When the runloop is signalled, it schedules a call in the main thread, basically doing this:

    do
    {
        result = lo_server_recv_noblock(server, 0);
       // handle error
    }
    while (result > 0);

Am I doing something wrong?

Best, Cam

radarsat1 commented 5 years ago

Ah. Well, I can see that dispatch_data, eventually called by lo_server_recv_noblock, does of course mess with the s->queued pointer, so it's possibly your loop is calling into lo_server_wait before dispatch_data is done with it. Perhaps you should use a mutex instead of a signal? Just make sure lo_server_wait isn't called before the message is handled.

There is not really a lot of benefit of waiting in a separate thread if you're going to dispatch them somewhere else. Usually if I don't want to deal with the fact that liblo threads execute the methods on a separate thread, I just stick lo_server_recv_noblock in my main loop. Incoming messages should just pile up and get dispatched by lo_server_recv_noblock anyways, and if there is nothing there, it will not block. So the lo_server_wait serves no purpose I can see.

tuscland commented 5 years ago

Thank you for the pointers.

On macOS (CoreFoundation actually), runloop sources (ways to integrate with a run loop, more specifically here the main loop) are kind of lazy. The OS schedules calls to the loop in the most efficient manner. So, I am not guaranteed that lo_server_recv_noblock will be called as soon as there is something on the socket, which cause unwanted delays.

I could try the mutex, but I remember the performance was not so great, obviously.

Also, I think I already tried to register the lo_server's socket with the main runloop source, but had problems of socket configuration compatibility between liblo and CoreFoundation.

Shall I close this issue, or is it still a valid use-case?

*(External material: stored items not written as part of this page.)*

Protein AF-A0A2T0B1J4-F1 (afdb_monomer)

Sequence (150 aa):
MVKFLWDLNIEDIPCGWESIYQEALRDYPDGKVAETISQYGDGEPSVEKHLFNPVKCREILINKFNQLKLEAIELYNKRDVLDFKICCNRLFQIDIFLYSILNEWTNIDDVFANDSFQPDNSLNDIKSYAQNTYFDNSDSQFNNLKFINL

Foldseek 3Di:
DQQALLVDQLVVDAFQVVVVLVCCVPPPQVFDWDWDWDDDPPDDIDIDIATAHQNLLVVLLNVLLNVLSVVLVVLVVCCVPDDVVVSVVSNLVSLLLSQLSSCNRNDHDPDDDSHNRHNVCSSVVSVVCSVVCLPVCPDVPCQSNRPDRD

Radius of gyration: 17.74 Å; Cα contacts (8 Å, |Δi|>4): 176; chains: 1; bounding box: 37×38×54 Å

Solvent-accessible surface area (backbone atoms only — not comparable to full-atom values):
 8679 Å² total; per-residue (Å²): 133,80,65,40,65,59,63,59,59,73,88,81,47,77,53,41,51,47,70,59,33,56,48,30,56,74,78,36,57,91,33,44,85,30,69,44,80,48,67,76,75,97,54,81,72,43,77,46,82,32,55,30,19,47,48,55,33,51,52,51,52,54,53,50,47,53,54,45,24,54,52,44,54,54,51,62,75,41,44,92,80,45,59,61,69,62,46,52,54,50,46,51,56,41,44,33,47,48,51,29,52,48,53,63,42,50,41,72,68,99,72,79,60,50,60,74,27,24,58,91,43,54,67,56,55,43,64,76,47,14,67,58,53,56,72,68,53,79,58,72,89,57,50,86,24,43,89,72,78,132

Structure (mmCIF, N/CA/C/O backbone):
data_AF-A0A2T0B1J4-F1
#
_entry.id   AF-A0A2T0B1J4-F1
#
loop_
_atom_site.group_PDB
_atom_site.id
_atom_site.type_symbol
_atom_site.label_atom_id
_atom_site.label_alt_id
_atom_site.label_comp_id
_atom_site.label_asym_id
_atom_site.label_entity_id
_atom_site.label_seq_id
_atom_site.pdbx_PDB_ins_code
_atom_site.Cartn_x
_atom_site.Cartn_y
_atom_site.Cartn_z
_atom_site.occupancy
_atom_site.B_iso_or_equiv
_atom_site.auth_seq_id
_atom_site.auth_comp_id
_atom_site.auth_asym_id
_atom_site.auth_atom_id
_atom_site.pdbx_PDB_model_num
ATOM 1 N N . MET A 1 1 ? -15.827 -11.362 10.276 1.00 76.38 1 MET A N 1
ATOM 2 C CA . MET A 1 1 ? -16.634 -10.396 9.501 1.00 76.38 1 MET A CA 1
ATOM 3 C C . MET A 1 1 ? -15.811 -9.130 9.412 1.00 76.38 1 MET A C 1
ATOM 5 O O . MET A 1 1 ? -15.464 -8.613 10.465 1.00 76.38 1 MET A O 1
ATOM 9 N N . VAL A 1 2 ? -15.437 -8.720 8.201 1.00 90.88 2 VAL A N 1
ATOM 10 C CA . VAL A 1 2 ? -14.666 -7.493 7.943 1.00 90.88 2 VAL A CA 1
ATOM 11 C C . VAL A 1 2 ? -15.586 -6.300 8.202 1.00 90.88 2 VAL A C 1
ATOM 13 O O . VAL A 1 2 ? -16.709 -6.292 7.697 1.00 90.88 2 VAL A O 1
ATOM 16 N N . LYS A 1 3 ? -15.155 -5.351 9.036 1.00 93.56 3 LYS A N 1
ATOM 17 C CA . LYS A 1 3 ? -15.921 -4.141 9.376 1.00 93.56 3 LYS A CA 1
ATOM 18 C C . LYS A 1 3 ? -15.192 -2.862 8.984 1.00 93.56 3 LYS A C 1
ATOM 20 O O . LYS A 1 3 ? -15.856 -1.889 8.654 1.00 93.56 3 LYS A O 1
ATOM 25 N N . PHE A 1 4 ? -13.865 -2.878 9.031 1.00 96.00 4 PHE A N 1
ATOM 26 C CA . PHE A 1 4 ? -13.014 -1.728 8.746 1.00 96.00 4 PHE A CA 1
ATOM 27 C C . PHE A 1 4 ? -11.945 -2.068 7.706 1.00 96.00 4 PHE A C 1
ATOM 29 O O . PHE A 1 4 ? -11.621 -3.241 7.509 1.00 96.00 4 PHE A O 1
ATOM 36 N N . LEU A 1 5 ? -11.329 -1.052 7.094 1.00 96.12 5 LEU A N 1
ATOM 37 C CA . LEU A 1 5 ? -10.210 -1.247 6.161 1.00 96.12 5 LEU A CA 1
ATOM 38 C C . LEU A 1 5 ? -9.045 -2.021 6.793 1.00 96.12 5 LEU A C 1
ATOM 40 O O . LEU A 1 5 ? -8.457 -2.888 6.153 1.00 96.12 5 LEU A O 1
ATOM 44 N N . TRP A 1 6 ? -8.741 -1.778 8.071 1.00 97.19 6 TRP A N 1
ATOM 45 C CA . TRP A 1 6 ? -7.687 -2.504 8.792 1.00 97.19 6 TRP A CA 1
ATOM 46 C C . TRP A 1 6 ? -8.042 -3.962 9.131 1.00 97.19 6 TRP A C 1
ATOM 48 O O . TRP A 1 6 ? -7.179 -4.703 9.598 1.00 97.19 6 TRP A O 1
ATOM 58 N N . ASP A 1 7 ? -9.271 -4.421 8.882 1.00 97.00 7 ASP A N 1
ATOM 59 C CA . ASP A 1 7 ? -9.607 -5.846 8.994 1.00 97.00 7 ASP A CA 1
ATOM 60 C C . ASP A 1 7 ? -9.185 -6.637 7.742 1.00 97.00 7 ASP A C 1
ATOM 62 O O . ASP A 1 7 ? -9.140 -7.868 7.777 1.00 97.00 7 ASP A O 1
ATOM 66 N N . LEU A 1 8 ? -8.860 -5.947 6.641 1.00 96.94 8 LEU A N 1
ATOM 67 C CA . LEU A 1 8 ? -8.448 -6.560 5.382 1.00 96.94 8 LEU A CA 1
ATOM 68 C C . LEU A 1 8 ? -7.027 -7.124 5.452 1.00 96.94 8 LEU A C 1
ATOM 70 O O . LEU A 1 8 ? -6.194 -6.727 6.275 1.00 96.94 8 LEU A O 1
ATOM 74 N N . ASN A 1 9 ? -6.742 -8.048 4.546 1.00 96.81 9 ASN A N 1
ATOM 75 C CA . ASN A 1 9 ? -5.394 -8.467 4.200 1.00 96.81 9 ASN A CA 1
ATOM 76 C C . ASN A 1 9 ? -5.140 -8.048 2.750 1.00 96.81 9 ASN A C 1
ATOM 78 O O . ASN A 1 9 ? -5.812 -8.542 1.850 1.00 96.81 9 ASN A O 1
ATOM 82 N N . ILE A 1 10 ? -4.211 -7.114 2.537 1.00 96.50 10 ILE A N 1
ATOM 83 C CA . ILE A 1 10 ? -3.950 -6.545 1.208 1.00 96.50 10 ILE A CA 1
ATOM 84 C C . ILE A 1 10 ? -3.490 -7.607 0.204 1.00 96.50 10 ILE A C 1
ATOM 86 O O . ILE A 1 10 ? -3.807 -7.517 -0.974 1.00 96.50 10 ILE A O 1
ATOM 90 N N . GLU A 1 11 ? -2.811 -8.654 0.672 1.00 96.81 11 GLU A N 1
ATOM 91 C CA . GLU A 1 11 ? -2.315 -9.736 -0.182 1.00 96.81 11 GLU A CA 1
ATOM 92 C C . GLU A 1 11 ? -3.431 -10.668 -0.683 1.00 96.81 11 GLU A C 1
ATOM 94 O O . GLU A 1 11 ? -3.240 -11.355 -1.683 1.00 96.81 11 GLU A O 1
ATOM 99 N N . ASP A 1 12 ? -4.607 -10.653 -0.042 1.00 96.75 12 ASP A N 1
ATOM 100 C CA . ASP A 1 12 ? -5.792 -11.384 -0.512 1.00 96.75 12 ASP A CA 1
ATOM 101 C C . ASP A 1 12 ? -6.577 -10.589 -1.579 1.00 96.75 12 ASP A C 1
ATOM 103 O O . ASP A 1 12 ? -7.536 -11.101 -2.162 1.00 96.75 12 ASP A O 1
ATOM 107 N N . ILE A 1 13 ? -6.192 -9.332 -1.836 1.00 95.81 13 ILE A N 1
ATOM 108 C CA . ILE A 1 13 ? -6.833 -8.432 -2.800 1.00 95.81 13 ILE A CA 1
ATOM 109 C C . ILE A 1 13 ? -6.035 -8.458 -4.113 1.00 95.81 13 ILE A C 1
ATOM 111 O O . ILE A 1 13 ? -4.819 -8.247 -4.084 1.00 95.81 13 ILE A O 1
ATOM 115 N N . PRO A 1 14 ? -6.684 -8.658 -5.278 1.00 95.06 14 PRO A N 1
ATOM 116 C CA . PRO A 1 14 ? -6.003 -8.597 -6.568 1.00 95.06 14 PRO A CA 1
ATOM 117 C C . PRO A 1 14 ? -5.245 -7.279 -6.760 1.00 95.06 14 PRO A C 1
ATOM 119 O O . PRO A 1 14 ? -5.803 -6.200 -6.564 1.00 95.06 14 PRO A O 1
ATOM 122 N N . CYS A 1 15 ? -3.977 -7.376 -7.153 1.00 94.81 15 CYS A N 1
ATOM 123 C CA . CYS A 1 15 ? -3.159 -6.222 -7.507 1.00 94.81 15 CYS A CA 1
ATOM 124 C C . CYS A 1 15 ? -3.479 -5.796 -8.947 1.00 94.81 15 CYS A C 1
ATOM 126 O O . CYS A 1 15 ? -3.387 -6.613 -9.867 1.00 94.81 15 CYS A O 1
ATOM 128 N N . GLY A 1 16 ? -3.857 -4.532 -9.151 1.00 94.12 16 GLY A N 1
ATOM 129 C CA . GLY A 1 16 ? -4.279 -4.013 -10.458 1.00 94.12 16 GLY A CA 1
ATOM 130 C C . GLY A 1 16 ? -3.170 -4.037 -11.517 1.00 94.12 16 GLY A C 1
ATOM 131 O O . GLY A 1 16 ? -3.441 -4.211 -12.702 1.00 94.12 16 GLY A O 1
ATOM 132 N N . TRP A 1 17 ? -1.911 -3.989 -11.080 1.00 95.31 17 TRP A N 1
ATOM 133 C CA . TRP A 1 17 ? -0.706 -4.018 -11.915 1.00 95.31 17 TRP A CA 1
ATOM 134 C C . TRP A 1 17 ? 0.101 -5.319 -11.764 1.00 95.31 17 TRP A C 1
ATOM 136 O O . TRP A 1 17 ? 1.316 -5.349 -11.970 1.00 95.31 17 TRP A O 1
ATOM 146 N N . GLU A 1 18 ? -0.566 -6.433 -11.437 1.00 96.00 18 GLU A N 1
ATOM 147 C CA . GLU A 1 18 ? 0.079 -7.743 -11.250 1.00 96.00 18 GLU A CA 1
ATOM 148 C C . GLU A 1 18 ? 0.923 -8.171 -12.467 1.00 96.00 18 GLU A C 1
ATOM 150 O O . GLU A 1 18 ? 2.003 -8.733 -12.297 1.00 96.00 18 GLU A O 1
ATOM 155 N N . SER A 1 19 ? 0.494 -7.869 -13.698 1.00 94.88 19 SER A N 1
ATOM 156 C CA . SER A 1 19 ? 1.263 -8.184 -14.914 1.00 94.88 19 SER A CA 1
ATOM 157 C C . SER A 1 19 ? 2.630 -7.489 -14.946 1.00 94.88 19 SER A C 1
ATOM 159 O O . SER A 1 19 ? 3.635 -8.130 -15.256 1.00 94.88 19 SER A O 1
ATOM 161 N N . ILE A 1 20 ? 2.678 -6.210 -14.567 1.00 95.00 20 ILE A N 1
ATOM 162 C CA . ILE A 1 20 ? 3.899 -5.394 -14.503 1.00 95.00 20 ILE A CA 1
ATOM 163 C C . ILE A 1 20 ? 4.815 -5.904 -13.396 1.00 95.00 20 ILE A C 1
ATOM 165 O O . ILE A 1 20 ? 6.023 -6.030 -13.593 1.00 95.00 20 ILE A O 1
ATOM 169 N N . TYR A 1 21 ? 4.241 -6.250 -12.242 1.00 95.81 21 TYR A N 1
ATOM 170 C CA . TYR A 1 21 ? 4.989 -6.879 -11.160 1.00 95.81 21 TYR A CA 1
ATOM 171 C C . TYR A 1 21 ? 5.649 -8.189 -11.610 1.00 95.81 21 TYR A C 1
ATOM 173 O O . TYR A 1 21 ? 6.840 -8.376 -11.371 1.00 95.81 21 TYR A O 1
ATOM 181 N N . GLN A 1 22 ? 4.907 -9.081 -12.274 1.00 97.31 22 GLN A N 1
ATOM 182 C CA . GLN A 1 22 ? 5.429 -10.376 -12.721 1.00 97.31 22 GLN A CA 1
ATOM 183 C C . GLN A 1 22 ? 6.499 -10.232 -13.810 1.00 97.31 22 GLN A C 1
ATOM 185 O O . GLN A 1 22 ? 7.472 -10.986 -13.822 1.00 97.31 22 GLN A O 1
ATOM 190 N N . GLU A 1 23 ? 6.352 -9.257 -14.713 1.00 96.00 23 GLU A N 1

radarsat1 commented 5 years ago

I think there must be a way to do this correctly on OS X, I would like to use this issue to discuss it. It's pretty normal for software to use select or poll to wait on a socket. It sounds like,

Also, I think I already tried to register the lo_server's socket with the main runloop source, but had problems of socket configuration compatibility between liblo and CoreFoundation.

is the real problem here. Can you describe this better? The sockets used by liblo are just normal fds created with socket.

By the way your other option is to just be sure to perform the dispatch in the wait thread using lo_server_recv and use signals within the method handler to trigger activity in the main loop -- that's how I would normally do it I suppose.

tuscland commented 5 years ago

Hey Steve,

I made a proof of concept using CFSocket to wrap the underlying liblo server socket using Apple's APIs. It looked like all was dandy but some testing revealed it was not this couldn't possibly work with TCP: liblo manages it's own set of server sockets. For example, when lo_send_message_from is used, it automatically creates a new socket that is adds to the server's list of managed sockets. We can't monitor the sockets created this way using the CFSocket API.

This begs the question of wether lo_server_get_socket_fd is any useful... maybe when using UDP.

I went on digging into my code repository to find an older revision of the server code that featured a mutex for threads coordination (embarrassing).

I will try your suggestion of dispatching to the main thread after a call to lo_server_recv. It seems I can even use the new lo_server_thread to do the heavy lifting.

Thank you for your help!

tuscland commented 5 years ago

Just wanted to add a note, you said:

By the way your other option is to just be sure to perform the dispatch in the wait thread using lo_server_recv and use signals within the method handler to trigger activity in the main loop -- that's how I would normally do it I suppose.

The problem I see with this approach is that this requires all modifications to the lo_server (e.g. add / remove methods) to happen in the server thread, thus adding complexity. If you do the dispatch in the main thread, everything can happen in the main thread.